You are viewing a plain text version of this content. The canonical link for it is here.
Posted to dev@httpd.apache.org by Bojan Smojver <bo...@rexursive.com> on 2002/09/16 15:44:36 UTC

[PATCH]: mod_logio.c

This patch is against the current CVS and it enables logging the number
of input/output bytes per request, which is then useful for producing
actual statistics per virtual host or whatever else.

I have tested the module lightly and it works for me. The trick was to
employ both connection and request based filters and link them together.
I did that through connection notes. I'm not sure if this is the correct
way of doing things, but it does seem to produce accurate numbers in my
tests. I would really appreciate if someone could take a look and verify
if this is something that can be worked with.

The quick configuration is:

-------------------------
SetInputFilter LOGIO
SetOutputFilter LOGIO
-------------------------

And also:

-------------------------
LogFormat "%h %l %u %t \"%r\" %>s %b \"%{Referer}i\" \"%{User-Agent}i\"
%I %O" combinedio
-------------------------

Of course, I'll be documenting the whole thing in the next few days...

Bojan

PS. Thanks everyone, especially Justin, for the hints and help!

Re: [PATCH]: mod_logio.c

Posted by Bojan Smojver <bo...@rexursive.com>.
Why is it that every time I submit a patch, there is at least one bug in
it (don't bother to answer, rhetorical)? Apologies everyone, the
previous patch wouldn't work with HTTP/1.0 and HTTP/0.9. This one
should...

Bojan

On Mon, 2002-09-16 at 23:44, Bojan Smojver wrote:
> This patch is against the current CVS and it enables logging the number
> of input/output bytes per request, which is then useful for producing
> actual statistics per virtual host or whatever else.
> 
> I have tested the module lightly and it works for me. The trick was to
> employ both connection and request based filters and link them together.
> I did that through connection notes. I'm not sure if this is the correct
> way of doing things, but it does seem to produce accurate numbers in my
> tests. I would really appreciate if someone could take a look and verify
> if this is something that can be worked with.
> 
> The quick configuration is:
> 
> -------------------------
> SetInputFilter LOGIO
> SetOutputFilter LOGIO
> -------------------------
> 
> And also:
> 
> -------------------------
> LogFormat "%h %l %u %t \"%r\" %>s %b \"%{Referer}i\" \"%{User-Agent}i\"
> %I %O" combinedio
> -------------------------
> 
> Of course, I'll be documenting the whole thing in the next few days...
> 
> Bojan
> 
> PS. Thanks everyone, especially Justin, for the hints and help!

Re: [PATCH]: mod_logio.c

Posted by Bojan Smojver <bo...@rexursive.com>.
On Tue, 2002-09-17 at 16:20, Justin Erenkrantz wrote:

> Is there a reason that everything can't be done on the conn_rec?
> What's the reason for having the request-based input filter again?
> (Please refresh my old and decrepit memory!)  Can't we do everything
> in the connection filter?  Isn't this just going to duplicate
> everything (i.e. the conn filter sees it once, then the request
> filter sees it again)?

In the connection level filter request is NULL, so we can't store
anything into it. We need the request based filter to tie the counted
number of input bytes with the particular request.
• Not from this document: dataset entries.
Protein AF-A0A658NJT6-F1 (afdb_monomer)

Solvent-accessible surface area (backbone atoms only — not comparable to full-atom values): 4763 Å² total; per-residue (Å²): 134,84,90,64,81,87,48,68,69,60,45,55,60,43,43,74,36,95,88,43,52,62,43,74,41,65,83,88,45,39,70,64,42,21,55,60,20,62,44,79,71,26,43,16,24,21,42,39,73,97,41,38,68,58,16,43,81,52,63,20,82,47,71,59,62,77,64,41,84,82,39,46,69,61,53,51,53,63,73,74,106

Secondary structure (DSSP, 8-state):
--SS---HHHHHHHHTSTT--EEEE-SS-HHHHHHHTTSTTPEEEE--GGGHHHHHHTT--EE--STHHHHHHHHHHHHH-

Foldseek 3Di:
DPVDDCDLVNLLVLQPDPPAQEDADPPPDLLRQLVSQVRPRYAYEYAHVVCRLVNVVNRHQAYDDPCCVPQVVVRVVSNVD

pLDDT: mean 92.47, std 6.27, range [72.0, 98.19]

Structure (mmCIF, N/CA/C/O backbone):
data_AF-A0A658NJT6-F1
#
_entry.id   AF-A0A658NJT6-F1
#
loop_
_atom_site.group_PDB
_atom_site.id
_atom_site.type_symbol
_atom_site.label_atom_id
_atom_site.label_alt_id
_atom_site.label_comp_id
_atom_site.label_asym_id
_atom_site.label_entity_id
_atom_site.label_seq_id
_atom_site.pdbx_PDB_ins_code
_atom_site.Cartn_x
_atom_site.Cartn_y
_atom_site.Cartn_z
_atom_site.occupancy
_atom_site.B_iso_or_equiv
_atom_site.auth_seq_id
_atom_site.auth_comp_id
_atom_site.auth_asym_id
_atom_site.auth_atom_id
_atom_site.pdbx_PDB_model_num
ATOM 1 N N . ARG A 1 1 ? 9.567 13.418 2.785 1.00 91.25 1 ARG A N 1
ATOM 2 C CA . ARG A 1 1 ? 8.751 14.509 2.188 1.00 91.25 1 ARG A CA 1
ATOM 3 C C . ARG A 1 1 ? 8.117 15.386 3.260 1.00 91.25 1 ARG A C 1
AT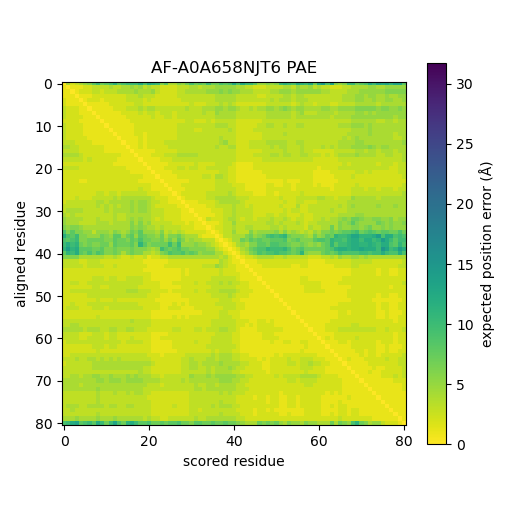OM 5 O O . ARG A 1 1 ? 8.569 16.500 3.428 1.00 91.25 1 ARG A O 1
ATOM 12 N N . THR A 1 2 ? 7.126 14.902 4.002 1.00 95.69 2 THR A N 1
ATOM 13 C CA . THR A 1 2 ? 6.341 15.706 4.962 1.00 95.69 2 THR A CA 1
ATOM 14 C C . THR A 1 2 ? 7.122 16.191 6.187 1.00 95.69 2 THR A C 1
ATOM 16 O O . THR A 1 2 ? 6.612 17.020 6.926 1.00 95.69 2 THR A O 1
ATOM 19 N N . GLY A 1 3 ? 8.319 15.650 6.451 1.00 95.12 3 GLY A N 1
ATOM 20 C CA . GLY A 1 3 ? 9.109 15.960 7.652 1.00 95.12 3 GLY A CA 1
ATOM 21 C C . GLY A 1 3 ? 8.520 15.399 8.953 1.00 95.12 3 GLY A C 1
ATOM 22 O O . GLY A 1 3 ? 9.172 15.462 9.986 1.00 95.12 3 GLY A O 1
ATOM 23 N N . VAL A 1 4 ? 7.318 14.817 8.895 1.00 94.06 4 VAL A N 1
ATOM 24 C CA . VAL A 1 4 ? 6.572 14.288 10.039 1.00 94.06 4 VAL A CA 1
ATOM 25 C C . VAL A 1 4 ? 5.937 12.947 9.645 1.00 94.06 4 VAL A C 1
ATOM 27 O O . VAL A 1 4 ? 5.207 12.904 8.645 1.00 94.06 4 VAL A O 1
ATOM 30 N N . PRO A 1 5 ? 6.218 11.848 10.372 1.00 90.62 5 PRO A N 1
ATOM 31 C CA . PRO A 1 5 ? 5.584 10.555 10.138 1.00 90.62 5 PRO A CA 1
ATOM 32 C C . PRO A 1 5 ? 4.197 10.478 10.791 1.00 90.62 5 PRO A C 1
ATOM 34 O O . PRO A 1 5 ? 3.941 11.104 11.819 1.00 90.62 5 PRO A O 1
ATOM 37 N N . ILE A 1 6 ? 3.321 9.636 10.242 1.00 90.62 6 ILE A N 1
ATOM 38 C CA . ILE A 1 6 ? 2.113 9.194 10.949 1.00 90.62 6 ILE A CA 1
ATOM 39 C C . ILE A 1 6 ? 2.539 8.091 11.924 1.00 90.62 6 ILE A C 1
ATOM 41 O O . ILE A 1 6 ? 2.937 7.000 11.510 1.00 90.62 6 ILE A O 1
ATOM 45 N N . GLY A 1 7 ? 2.521 8.405 13.219 1.00 88.50 7 GLY A N 1
ATOM 46 C CA . GLY A 1 7 ? 2.916 7.475 14.277 1.00 88.50 7 GLY A CA 1
ATOM 47 C C . GLY A 1 7 ? 1.877 6.374 14.547 1.00 88.50 7 GLY A C 1
ATOM 48 O O . GLY A 1 7 ? 0.744 6.470 14.072 1.00 88.50 7 GLY A O 1
ATOM 49 N N . PRO A 1 8 ? 2.230 5.346 15.343 1.00 84.81 8 PRO A N 1
ATOM 50 C CA . PRO A 1 8 ? 1.337 4.230 15.667 1.00 84.81 8 PRO A CA 1
ATOM 51 C C . PRO A 1 8 ? 0.004 4.661 16.293 1.00 84.81 8 PRO A C 1
ATOM 53 O O . PRO A 1 8 ? -1.041 4.183 15.875 1.00 84.81 8 PRO A O 1
ATOM 56 N N . GLU A 1 9 ? 0.021 5.616 17.226 1.00 89.56 9 GLU A N 1
ATOM 57 C CA . GLU A 1 9 ? -1.194 6.131 17.879 1.00 89.56 9 GLU A CA 1
ATOM 58 C C . GLU A 1 9 ? -2.162 6.772 16.870 1.00 89.56 9 GLU A C 1
ATOM 60 O O . GLU A 1 9 ? -3.351 6.455 16.832 1.00 89.56 9 GLU A O 1
ATOM 65 N N . ALA A 1 10 ? -1.641 7.643 16.000 1.00 91.25 10 ALA A N 1
ATOM 66 C CA . ALA A 1 10 ? -2.435 8.276 14.954 1.00 91.25 10 ALA A CA 1
ATOM 67 C C . ALA A 1 10 ? -2.960 7.242 13.945 1.00 91.25 10 ALA 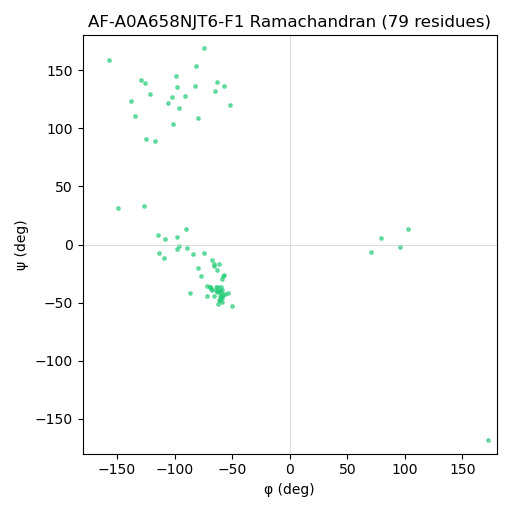A C 1
ATOM 69 O O . ALA A 1 10 ? -4.110 7.339 13.521 1.00 91.25 10 ALA A O 1
ATOM 70 N N . SER A 1 11 ? -2.140 6.243 13.602 1.00 88.75 11 SER A N 1
ATOM 71 C CA . SER A 1 11 ? -2.521 5.125 12.734 1.00 88.75 11 SER A CA 1
ATOM 72 C C . SER A 1 11 ? -3.680 4.320 13.327 1.00 88.75 11 SER A C 1
ATOM 74 O O . SER A 1 11 ? -4.669 4.094 12.638 1.00 88.75 11 SER A O 1
ATOM 76 N N . ALA A 1 12 ? -3.608 3.959 14.610 1.00 88.00 12 ALA A N 1
ATOM 77 C CA . ALA A 1 12 ? -4.660 3.216 15.303 1.00 88.00 12 ALA A CA 1
ATOM 78 C C . ALA A 1 12 ? -5.971 4.015 15.385 1.00 88.00 12 ALA A C 1
ATOM 80 O O . ALA A 1 12 ? -7.050 3.479 15.142 1.00 88.00 12 ALA A O 1
ATOM 81 N N . ARG A 1 13 ? -5.893 5.328 15.646 1.00 91.25 13 ARG A N 1
ATOM 82 C CA . ARG A 1 13 ? -7.081 6.195 15.627 1.00 91.25 13 ARG A CA 1
ATOM 83 C C . ARG A 1 13 ? -7.733 6.245 14.245 1.00 91.25 13 ARG A C 1
ATOM 85 O O . ARG A 1 13 ? -8.956 6.253 14.149 1.00 91.25 13 ARG A O 1
ATOM 92 N N . LEU A 1 14 ? -6.925 6.298 13.186 1.00 91.31 14 LEU A N 1
ATOM 93 C CA . LEU A 1 14 ? -7.413 6.283 11.808 1.00 91.31 14 LEU A CA 1
ATOM 94 C C . LEU A 1 14 ? -8.011 4.922 11.428 1.00 91.31 14 LEU A 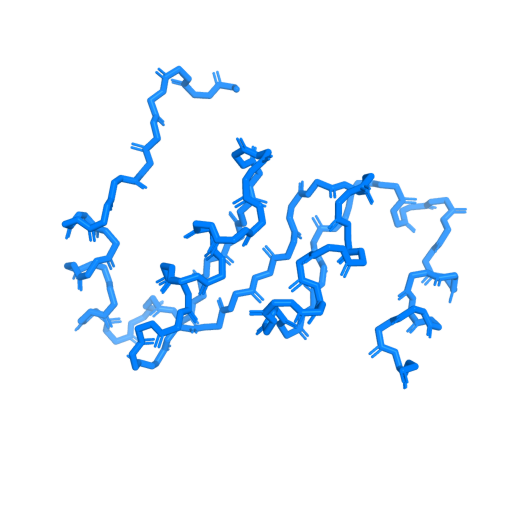C 1
ATOM 96 O O . LEU A 1 14 ? -9.030 4.909 10.747 1.00 91.31 14 LEU A O 1
ATOM 100 N N . ALA A 1 15 ? -7.447 3.812 11.915 1.00 90.50 15 ALA A N 1
ATOM 101 C CA . ALA A 1 15 ? -7.964 2.459 11.687 1.00 90.50 15 ALA A CA 1
ATOM 102 C C . ALA A 1 15 ? -9.409 2.272 12.183 1.00 90.50 15 ALA A C 1
ATOM 104 O O . ALA A 1 15 ? -10.170 1.505 11.607 1.00 90.50 15 ALA A O 1
ATOM 105 N N . GLY A 1 16 ? -9.815 3.006 13.224 1.00 91.31 16 GLY A N 1
ATOM 106 C CA . GLY A 1 16 ? -11.189 2.977 13.733 1.00 91.31 16 GLY A CA 1
ATOM 107 C C . GLY A 1 16 ? -12.217 3.721 12.870 1.00 91.31 16 GLY A C 1
ATOM 108 O O . GLY A 1 16 ? -13.409 3.672 13.172 1.00 91.31 16 GLY A O 1
ATOM 109 N N . HIS A 1 17 ? -11.797 4.444 11.826 1.00 93.81 17 HIS A N 1
ATOM 110 C CA . HIS A 1 17 ? -12.702 5.225 10.988 1.00 93.81 17 HIS A CA 1
ATOM 111 C C . HIS A 1 17 ? -13.214 4.391 9.797 1.00 93.81 17 HIS A C 1
ATOM 113 O O . HIS A 1 17 ? -12.403 3.911 9.008 1.00 93.81 17 HIS A O 1
ATOM 119 N N . PRO A 1 18 ? -14.538 4.299 9.556 1.00 93.81 18 PRO A N 1
ATOM 120 C CA . PRO A 1 18 ? -15.113 3.369 8.570 1.00 93.81 18 PRO A CA 1
ATOM 121 C C . PRO A 1 18 ? -14.679 3.631 7.119 1.00 93.81 18 PRO A C 1
ATOM 123 O O . PRO A 1 18 ? -14.732 2.736 6.284 1.00 93.81 18 PRO A O 1
ATOM 126 N N . ASN A 1 19 ? -14.242 4.857 6.816 1.00 95.44 19 ASN A N 1
ATOM 127 C CA . ASN A 1 19 ? -13.783 5.243 5.476 1.00 95.44 19 ASN A CA 1
ATOM 128 C C . ASN A 1 19 ? -12.256 5.176 5.292 1.00 95.44 19 ASN A C 1
ATOM 130 O O . ASN A 1 19 ? -11.771 5.502 4.210 1.00 95.44 19 ASN A O 1
ATOM 134 N N . VAL A 1 20 ? -11.484 4.821 6.325 1.00 94.12 20 VAL A N 1
ATOM 135 C CA . VAL A 1 20 ? -10.029 4.666 6.201 1.00 94.12 20 VAL A CA 1
ATOM 136 C C . VAL A 1 20 ? -9.724 3.180 6.104 1.00 94.12 20 VAL A C 1
ATOM 138 O O . VAL A 1 20 ? -9.778 2.463 7.092 1.00 94.12 20 VAL A O 1
ATOM 141 N N . LEU A 1 21 ? -9.425 2.727 4.888 1.00 93.44 21 LEU A N 1
ATOM 142 C CA . LEU A 1 21 ? -9.304 1.299 4.571 1.00 93.44 21 LEU A CA 1
ATOM 143 C C . LEU A 1 21 ? -7.866 0.853 4.306 1.00 93.44 21 LEU A C 1
ATOM 145 O O . LEU A 1 21 ? -7.607 -0.337 4.165 1.00 93.44 21 LEU A O 1
ATOM 149 N N . ALA A 1 22 ? -6.929 1.791 4.158 1.00 94.12 22 ALA A N 1
ATOM 150 C CA . ALA A 1 22 ? -5.570 1.464 3.759 1.00 94.12 22 ALA A CA 1
ATOM 151 C C . ALA A 1 22 ? -4.544 2.521 4.170 1.00 94.12 22 ALA A C 1
ATOM 153 O O . ALA A 1 22 ? -4.863 3.699 4.340 1.00 94.12 22 ALA A O 1
ATOM 154 N N . ILE A 1 23 ? -3.284 2.093 4.236 1.00 93.69 23 ILE A N 1
ATOM 155 C CA . ILE A 1 23 ? -2.101 2.941 4.365 1.00 93.69 23 ILE A CA 1
ATOM 156 C C . ILE A 1 23 ? -1.178 2.668 3.178 1.00 93.69 23 ILE A C 1
ATOM 158 O O . ILE A 1 23 ? -0.813 1.527 2.910 1.00 93.69 23 ILE A O 1
ATOM 162 N N . LYS A 1 24 ? -0.750 3.736 2.500 1.00 95.50 24 LYS A N 1
ATOM 163 C CA . LYS A 1 24 ? 0.404 3.716 1.596 1.00 95.50 24 LYS A CA 1
ATOM 164 C C . LYS A 1 24 ? 1.625 4.207 2.362 1.00 95.50 24 LYS A C 1
ATOM 166 O O . LYS A 1 24 ? 1.657 5.368 2.771 1.00 95.50 24 LYS A O 1
ATOM 171 N N . ASP A 1 25 ? 2.634 3.361 2.517 1.00 94.69 25 ASP A N 1
ATOM 172 C CA . ASP A 1 25 ? 3.812 3.694 3.313 1.00 94.69 25 ASP A CA 1
ATOM 173 C C . ASP A 1 25 ? 5.037 4.006 2.441 1.00 94.69 25 ASP A C 1
ATOM 175 O O . ASP A 1 25 ? 5.481 3.192 1.637 1.00 94.69 25 ASP A O 1
ATOM 179 N N . ALA A 1 26 ? 5.588 5.208 2.613 1.00 95.81 26 ALA A N 1
ATOM 180 C CA . ALA A 1 26 ? 6.813 5.675 1.960 1.00 95.81 26 ALA A CA 1
ATOM 181 C C . ALA A 1 26 ? 7.834 6.183 2.997 1.00 95.81 26 ALA A C 1
ATOM 183 O O . ALA A 1 26 ? 8.538 7.169 2.775 1.00 95.81 26 ALA A O 1
ATOM 184 N N . THR A 1 27 ? 7.853 5.564 4.184 1.00 93.19 27 THR A N 1
ATOM 185 C CA . THR A 1 27 ? 8.738 5.947 5.299 1.00 93.19 27 THR A CA 1
ATOM 186 C C . THR A 1 27 ? 10.133 5.328 5.208 1.00 93.19 27 THR A C 1
ATOM 188 O O . THR A 1 27 ? 11.000 5.682 6.002 1.00 93.19 27 THR A O 1
ATOM 191 N N . GLY A 1 28 ? 10.358 4.405 4.269 1.00 93.62 28 GLY A N 1
ATOM 192 C CA . GLY A 1 28 ? 11.615 3.663 4.146 1.00 93.62 28 GLY A CA 1
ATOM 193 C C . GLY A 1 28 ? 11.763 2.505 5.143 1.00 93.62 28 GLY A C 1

I figured out what's going on with double counting. My test numbers were
correct and yet connection level filter was able to see all data, which
means that body of the request would get counted twice - and yet it
wasn't. The reason for that is very simple - I did some RTFM but I
wasn't paying attention to the fact that ap_get_brigade() has to be the
*very first* call in the filter... Silly!

Anyway, the correct thing to do is to count *only* in connection level
filter and then just move the note across from c->notes to r->notes in
the request level filter. I've corrected that part of the code.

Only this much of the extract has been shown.